# """Mini photo comp 8 poll"""



## spitfire (Feb 10, 2007)

This was the hardest comp for me to judge so far, as some of the pics posted were loosely adhering to the brief as I saw it. However the poll allows for ten choices and I've managed to whittle them down (or up) to give you those ten to choose from. I'm sorry if your pic hasn't been included this time. Please try again next time.:thumb: As requested I've made a small change to the poll as in not including names. I'll reveal the winner at the end. The brief for this one was, "*Standing out in a crowd*"

Spitfire.

1.







2.







3.







4.







5.







6.







7.







8.







9.







10.


----------



## spitfire (Feb 10, 2007)

Making sure you all know this poll is up and running.

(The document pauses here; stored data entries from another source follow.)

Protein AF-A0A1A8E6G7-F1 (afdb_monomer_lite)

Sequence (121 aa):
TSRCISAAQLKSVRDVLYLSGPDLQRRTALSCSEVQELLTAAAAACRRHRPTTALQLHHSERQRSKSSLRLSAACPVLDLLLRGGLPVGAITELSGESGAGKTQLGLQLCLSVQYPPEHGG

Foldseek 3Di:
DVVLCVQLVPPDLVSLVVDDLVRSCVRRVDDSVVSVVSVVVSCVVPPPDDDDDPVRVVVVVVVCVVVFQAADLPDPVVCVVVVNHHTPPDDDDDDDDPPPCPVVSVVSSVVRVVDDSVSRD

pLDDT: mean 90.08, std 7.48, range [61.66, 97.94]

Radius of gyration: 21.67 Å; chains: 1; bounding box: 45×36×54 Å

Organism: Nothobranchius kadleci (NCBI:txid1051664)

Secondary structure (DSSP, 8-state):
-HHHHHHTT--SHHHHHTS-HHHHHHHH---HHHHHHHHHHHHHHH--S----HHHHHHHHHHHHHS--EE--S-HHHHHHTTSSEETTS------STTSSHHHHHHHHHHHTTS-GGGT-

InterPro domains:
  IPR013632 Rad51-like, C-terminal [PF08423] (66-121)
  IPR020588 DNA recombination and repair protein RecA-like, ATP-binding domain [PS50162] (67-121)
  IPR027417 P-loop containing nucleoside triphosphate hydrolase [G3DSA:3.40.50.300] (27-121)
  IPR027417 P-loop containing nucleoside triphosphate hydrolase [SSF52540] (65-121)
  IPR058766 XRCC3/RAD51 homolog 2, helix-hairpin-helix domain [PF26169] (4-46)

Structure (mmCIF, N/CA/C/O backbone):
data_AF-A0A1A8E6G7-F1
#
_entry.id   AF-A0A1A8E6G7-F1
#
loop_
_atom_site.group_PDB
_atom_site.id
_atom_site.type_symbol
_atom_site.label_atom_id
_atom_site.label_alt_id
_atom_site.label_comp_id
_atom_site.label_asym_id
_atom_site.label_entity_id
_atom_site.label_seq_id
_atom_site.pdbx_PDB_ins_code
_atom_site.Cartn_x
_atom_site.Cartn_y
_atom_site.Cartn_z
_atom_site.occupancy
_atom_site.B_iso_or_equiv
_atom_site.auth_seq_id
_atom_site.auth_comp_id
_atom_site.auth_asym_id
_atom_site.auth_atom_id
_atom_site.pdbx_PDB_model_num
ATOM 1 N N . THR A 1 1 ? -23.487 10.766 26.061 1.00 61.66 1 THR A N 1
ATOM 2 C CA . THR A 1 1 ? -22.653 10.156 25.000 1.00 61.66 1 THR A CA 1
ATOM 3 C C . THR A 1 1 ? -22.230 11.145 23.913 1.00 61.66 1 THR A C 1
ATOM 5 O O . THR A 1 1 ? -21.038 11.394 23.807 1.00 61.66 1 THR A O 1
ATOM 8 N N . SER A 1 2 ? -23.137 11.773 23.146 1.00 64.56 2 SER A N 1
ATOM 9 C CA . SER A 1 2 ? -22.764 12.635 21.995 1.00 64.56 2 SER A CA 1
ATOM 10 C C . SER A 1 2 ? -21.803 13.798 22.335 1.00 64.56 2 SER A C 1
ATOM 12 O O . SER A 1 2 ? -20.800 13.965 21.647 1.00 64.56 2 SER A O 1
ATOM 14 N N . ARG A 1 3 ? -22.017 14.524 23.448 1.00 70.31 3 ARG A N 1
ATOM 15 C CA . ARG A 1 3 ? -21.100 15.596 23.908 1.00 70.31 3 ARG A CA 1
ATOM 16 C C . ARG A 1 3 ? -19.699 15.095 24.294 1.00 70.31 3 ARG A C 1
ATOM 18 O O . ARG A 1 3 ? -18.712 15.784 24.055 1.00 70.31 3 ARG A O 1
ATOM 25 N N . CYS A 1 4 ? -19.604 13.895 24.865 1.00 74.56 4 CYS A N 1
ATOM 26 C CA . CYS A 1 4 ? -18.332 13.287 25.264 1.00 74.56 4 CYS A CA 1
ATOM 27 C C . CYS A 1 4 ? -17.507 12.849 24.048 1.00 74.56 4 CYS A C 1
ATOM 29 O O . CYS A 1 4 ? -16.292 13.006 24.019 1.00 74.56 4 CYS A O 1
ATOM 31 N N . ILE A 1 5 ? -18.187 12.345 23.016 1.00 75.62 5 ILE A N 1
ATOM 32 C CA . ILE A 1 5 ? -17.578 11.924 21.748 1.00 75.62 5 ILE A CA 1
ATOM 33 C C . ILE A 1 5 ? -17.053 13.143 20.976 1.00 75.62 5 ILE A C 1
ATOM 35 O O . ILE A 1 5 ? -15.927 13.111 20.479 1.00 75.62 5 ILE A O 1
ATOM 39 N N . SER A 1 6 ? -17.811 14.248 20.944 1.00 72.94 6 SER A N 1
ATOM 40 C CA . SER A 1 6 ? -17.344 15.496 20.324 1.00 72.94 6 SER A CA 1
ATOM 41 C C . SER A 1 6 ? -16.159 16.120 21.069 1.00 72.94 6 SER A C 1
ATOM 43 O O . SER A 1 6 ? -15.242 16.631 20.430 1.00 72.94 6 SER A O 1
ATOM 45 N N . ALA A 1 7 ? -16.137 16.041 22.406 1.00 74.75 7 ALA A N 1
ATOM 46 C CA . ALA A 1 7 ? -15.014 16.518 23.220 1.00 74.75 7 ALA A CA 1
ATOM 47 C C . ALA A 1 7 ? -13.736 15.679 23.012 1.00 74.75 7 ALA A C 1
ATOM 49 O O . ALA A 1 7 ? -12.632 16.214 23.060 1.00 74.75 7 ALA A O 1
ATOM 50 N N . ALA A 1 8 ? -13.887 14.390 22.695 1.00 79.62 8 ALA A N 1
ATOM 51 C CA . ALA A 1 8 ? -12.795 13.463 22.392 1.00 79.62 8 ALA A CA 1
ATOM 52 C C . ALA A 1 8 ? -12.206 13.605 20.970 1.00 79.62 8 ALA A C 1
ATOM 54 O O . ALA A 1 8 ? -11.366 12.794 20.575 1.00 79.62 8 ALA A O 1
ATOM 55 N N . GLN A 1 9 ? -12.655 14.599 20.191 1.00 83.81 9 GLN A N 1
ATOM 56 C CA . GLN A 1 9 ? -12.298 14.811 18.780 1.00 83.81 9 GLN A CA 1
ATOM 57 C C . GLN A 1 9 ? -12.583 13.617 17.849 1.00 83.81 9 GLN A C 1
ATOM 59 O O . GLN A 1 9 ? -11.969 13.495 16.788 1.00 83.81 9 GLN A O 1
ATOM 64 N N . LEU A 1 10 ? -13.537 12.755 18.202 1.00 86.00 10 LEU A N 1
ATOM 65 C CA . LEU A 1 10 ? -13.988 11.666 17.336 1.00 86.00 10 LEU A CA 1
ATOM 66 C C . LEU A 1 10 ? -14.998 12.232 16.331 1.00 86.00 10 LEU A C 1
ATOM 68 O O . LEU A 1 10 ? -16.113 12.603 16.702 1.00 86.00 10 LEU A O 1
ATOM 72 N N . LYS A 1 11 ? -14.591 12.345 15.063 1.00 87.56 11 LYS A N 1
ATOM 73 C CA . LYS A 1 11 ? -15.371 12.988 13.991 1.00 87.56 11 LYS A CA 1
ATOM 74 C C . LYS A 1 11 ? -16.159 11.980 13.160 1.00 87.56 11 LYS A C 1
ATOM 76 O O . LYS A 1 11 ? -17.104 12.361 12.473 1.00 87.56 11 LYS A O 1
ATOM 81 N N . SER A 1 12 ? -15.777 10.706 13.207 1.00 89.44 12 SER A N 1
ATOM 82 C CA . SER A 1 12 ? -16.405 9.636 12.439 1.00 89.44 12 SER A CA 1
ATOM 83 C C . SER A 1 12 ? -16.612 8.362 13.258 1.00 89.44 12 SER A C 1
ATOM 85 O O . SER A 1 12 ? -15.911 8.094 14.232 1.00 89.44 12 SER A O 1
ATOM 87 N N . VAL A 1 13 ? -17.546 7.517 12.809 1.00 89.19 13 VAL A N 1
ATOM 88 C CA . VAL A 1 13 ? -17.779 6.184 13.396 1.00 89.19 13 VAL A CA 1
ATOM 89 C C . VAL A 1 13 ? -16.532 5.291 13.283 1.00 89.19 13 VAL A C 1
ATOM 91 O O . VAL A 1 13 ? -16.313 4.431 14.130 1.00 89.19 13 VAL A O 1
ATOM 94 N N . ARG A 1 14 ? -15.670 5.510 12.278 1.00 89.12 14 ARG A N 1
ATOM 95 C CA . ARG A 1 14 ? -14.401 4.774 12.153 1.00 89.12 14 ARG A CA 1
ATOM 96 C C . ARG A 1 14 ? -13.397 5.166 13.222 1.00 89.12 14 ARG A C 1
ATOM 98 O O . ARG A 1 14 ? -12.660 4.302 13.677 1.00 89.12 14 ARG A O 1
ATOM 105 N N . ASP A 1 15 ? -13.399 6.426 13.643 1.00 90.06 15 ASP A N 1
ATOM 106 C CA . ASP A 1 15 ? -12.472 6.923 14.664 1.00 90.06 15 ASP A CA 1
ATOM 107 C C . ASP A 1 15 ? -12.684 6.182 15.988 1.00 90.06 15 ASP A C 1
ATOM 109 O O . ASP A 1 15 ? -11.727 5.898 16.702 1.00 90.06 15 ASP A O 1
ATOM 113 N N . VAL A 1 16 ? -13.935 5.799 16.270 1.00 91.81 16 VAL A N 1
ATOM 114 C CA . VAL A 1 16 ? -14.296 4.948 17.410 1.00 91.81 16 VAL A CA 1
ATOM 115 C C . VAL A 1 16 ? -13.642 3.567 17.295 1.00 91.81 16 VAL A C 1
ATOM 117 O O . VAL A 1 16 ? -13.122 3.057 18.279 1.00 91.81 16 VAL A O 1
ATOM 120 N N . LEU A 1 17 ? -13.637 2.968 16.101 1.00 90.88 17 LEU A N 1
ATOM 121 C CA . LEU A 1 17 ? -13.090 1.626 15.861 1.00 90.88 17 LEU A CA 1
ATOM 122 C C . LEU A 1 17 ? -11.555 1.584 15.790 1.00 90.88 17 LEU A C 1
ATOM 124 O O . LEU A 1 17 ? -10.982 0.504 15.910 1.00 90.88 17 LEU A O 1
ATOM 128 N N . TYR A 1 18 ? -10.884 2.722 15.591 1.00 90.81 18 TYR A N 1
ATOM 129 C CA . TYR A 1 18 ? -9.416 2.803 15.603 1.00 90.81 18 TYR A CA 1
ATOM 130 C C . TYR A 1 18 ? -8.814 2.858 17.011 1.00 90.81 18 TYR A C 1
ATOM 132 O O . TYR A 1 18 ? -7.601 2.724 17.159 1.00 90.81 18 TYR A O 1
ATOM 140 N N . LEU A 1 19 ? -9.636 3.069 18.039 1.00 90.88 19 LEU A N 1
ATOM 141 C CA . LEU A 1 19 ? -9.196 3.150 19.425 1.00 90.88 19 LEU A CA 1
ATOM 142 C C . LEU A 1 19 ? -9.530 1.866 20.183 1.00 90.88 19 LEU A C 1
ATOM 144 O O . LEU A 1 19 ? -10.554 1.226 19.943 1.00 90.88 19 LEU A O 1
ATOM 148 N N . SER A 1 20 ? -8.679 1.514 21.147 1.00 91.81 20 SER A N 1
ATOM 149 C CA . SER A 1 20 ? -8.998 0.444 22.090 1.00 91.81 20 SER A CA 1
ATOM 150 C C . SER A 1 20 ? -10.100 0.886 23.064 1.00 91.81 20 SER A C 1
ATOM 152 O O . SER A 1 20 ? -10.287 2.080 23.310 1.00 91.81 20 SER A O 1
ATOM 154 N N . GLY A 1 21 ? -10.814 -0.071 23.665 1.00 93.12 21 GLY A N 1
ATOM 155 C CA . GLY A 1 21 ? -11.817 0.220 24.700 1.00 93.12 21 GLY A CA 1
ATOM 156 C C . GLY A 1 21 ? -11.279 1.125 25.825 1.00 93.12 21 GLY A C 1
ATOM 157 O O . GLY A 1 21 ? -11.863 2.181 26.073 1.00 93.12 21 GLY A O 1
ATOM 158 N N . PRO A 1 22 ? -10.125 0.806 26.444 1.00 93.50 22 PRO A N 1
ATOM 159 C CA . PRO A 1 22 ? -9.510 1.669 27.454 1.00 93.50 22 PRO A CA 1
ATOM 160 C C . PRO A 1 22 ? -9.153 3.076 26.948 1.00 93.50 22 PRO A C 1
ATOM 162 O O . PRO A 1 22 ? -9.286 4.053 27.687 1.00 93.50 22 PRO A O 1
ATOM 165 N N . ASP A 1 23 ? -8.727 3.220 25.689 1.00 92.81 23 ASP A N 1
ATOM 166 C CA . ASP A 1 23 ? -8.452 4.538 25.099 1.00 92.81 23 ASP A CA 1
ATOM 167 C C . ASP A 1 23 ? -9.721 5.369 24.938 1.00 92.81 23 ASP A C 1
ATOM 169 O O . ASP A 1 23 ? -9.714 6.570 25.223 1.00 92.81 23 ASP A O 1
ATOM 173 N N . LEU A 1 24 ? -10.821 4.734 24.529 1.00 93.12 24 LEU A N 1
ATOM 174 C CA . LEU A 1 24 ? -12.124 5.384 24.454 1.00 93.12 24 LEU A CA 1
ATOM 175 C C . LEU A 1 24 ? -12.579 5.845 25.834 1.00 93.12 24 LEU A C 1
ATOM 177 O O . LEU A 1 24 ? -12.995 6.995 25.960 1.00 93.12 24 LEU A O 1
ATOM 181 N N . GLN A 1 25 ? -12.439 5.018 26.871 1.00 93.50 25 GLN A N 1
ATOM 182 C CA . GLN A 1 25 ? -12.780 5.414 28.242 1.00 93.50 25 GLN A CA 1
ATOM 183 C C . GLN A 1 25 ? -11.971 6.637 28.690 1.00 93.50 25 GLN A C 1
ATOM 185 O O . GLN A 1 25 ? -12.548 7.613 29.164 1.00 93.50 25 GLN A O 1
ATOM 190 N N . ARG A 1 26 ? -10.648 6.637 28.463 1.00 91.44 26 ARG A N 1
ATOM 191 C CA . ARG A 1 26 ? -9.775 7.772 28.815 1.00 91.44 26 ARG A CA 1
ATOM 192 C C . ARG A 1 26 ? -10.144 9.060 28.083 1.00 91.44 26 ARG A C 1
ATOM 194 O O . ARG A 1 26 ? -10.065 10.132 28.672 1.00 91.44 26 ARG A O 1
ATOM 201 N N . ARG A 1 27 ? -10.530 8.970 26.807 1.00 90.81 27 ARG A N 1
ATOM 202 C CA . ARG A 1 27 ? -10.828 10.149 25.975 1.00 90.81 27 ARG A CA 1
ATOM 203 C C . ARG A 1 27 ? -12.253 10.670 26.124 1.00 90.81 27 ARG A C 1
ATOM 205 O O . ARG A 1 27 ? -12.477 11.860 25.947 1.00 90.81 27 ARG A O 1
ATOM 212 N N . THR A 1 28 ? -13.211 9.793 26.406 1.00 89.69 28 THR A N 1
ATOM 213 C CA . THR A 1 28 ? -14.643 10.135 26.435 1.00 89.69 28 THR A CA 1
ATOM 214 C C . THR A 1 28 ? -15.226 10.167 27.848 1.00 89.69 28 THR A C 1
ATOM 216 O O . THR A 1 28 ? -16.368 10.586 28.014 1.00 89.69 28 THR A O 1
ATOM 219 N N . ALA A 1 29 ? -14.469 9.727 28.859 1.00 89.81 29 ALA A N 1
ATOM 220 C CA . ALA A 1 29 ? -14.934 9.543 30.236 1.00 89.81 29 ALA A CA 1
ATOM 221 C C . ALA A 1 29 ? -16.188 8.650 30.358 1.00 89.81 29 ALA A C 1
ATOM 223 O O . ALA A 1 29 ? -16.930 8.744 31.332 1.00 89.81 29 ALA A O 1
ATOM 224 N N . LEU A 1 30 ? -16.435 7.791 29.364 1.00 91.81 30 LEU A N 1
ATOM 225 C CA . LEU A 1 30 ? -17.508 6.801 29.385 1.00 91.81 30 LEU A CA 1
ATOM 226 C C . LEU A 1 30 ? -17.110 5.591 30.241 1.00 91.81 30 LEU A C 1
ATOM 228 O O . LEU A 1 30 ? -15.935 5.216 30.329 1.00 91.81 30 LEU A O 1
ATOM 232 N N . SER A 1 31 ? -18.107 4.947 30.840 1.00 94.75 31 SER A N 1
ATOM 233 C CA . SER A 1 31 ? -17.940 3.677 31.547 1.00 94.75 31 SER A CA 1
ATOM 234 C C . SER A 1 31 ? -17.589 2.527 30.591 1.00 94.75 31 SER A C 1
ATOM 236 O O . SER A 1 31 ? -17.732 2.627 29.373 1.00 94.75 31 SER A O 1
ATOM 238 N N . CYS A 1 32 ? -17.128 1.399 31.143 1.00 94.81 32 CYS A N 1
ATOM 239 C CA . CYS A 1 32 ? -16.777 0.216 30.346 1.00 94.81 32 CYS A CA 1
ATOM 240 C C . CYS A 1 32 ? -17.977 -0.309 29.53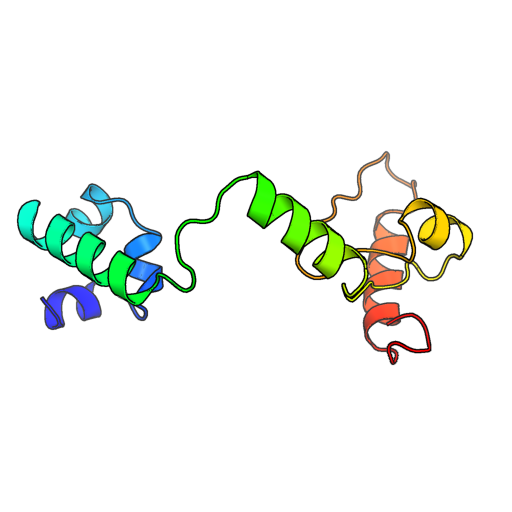4 1.00 94.81 32 CYS A C 1
ATOM 242 O O . CYS A 1 32 ? -17.836 -0.620 28.353 1.00 94.81 32 CYS A O 1
ATOM 244 N N . SER A 1 33 ? -19.172 -0.337 30.137 1.00 95.94 33 SER A N 1
ATOM 245 C CA . SER A 1 33 ? -20.409 -0.764 29.472 1.00 95.94 33 SER A CA 1
ATOM 246 C C . SER A 1 33 ? -20.811 0.179 28.340 1.00 95.94 33 SER A C 1
ATOM 248 O O . SER A 1 33 ? -21.094 -0.285 27.239 1.00 95.94 33 SER A O 1
ATOM 250 N N . GLU A 1 34 ? -20.756 1.495 28.563 1.00 94.50 34 GLU A N 1
ATOM 251 C CA . GLU A 1 34 ? -21.073 2.488 27.527 1.00 94.50 34 GLU A CA 1
ATOM 252 C C . GLU A 1 34 ? -20.089 2.428 26.353 1.00 94.50 34 GLU A C 1
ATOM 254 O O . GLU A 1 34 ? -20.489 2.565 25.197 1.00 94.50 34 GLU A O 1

Please vote:thumb:


----------



## chillly (Jun 25, 2009)

No 10 for me :thumb:


----------



## mteam (Dec 8, 2007)

voted :thumb:


----------



## Warwickshire Detailer (Oct 11, 2009)

chillly said:


> No 10 for me :thumb:


No.10 for me too!!


----------



## Buck (Jan 16, 2008)

All good shots - annoyed I haven't had a lot of time recently and wanted to enter this anyways for me it was a hard choice between 1 and 10 but plumped for 1 - a very good candid shot 

Well Done to all :thumb:


----------



## ksm1985 (Dec 27, 2008)

No.3 good luck


----------



## Maxtor (Feb 23, 2007)

Voted. :thumb:


----------



## ay4alex (Apr 15, 2009)

Absolutely love number 2. Love the Contrast.


----------



## Goju5 (May 22, 2008)

Have voted, but could have kicked myself for not reading properly and seeing that it was themed lol  Good luck to the entrants!


----------



## spitfire (Feb 10, 2007)

241 views and 38 votes mmmm


----------



## NickTB (Feb 4, 2007)

spitfire said:


> 241 views and 38 votes mmmm


This is a difficult comp as the brief hasn't really been met IMO


----------



## spitfire (Feb 10, 2007)

Daily bump. Keep the votes coming folks.


----------



## Maxtor (Feb 23, 2007)

BTTT
:wave::thumb:


----------



## Judas (Jul 3, 2008)

I think its important not to vote on the best picture, but the picture that fits the brief...am I wrong??

cheers.


----------



## spitfire (Feb 10, 2007)

Judas said:


> I think its important not to vote on the best picture, but the picture that fits the brief...am I wrong??
> 
> cheers.


Your absolutely right :thumb:


----------



## spitfire (Feb 10, 2007)

Daily bump. Please vote:thumb:


----------



## spitfire (Feb 10, 2007)

Just over 24hrs of voting left. Have your say:thumb:


----------



## G900GTI (May 20, 2007)

BTTT again


----------



## Maxtor (Feb 23, 2007)

Very close this one!:wave::thumb:


----------



## chisai (Jan 1, 2009)

Where has No 10 went??? It's not there for me anymore.
Seems to be back now, must have been my side.


----------



## spitfire (Feb 10, 2007)

Congratulations to Billy aka *GRINNALL V8. *Cracking picture, and deserved winner of Comp number 8.:thumb:

Thanks also to the other competitors, this comp was a close run thing


----------



## chisai (Jan 1, 2009)

Well done Billy. Great candid shot.


----------



## Grinnall v8 (Feb 18, 2008)

WooooHoooo thanks guys:thumb::thumb: will try and get
more pics for the wee photo coms next year...
(was close at the end:doublesho)


----------



## Maxtor (Feb 23, 2007)

well done Grinnall v8 :thumb:

If any traders on DW are looking, I am sure Spitfire would not mind a little prize for the winners of the next Photo comp.:thumb:

A big thanks to him for running this. :thumb::thumb::thumb:



Maxtor.


----------



## Auto Detox (Dec 22, 2007)

Close one this was, Maxtor & Spitfire I am more than happy to put a few detailing things together for a prize on the next comp' 

Baz


----------



## spitfire (Feb 10, 2007)

Auto Detox said:


> Close one this was, Maxtor & Spitfire I am more than happy to put a few detailing things together for a prize on the next comp'
> 
> Baz


One of us will contact you shortly:thumb:


----------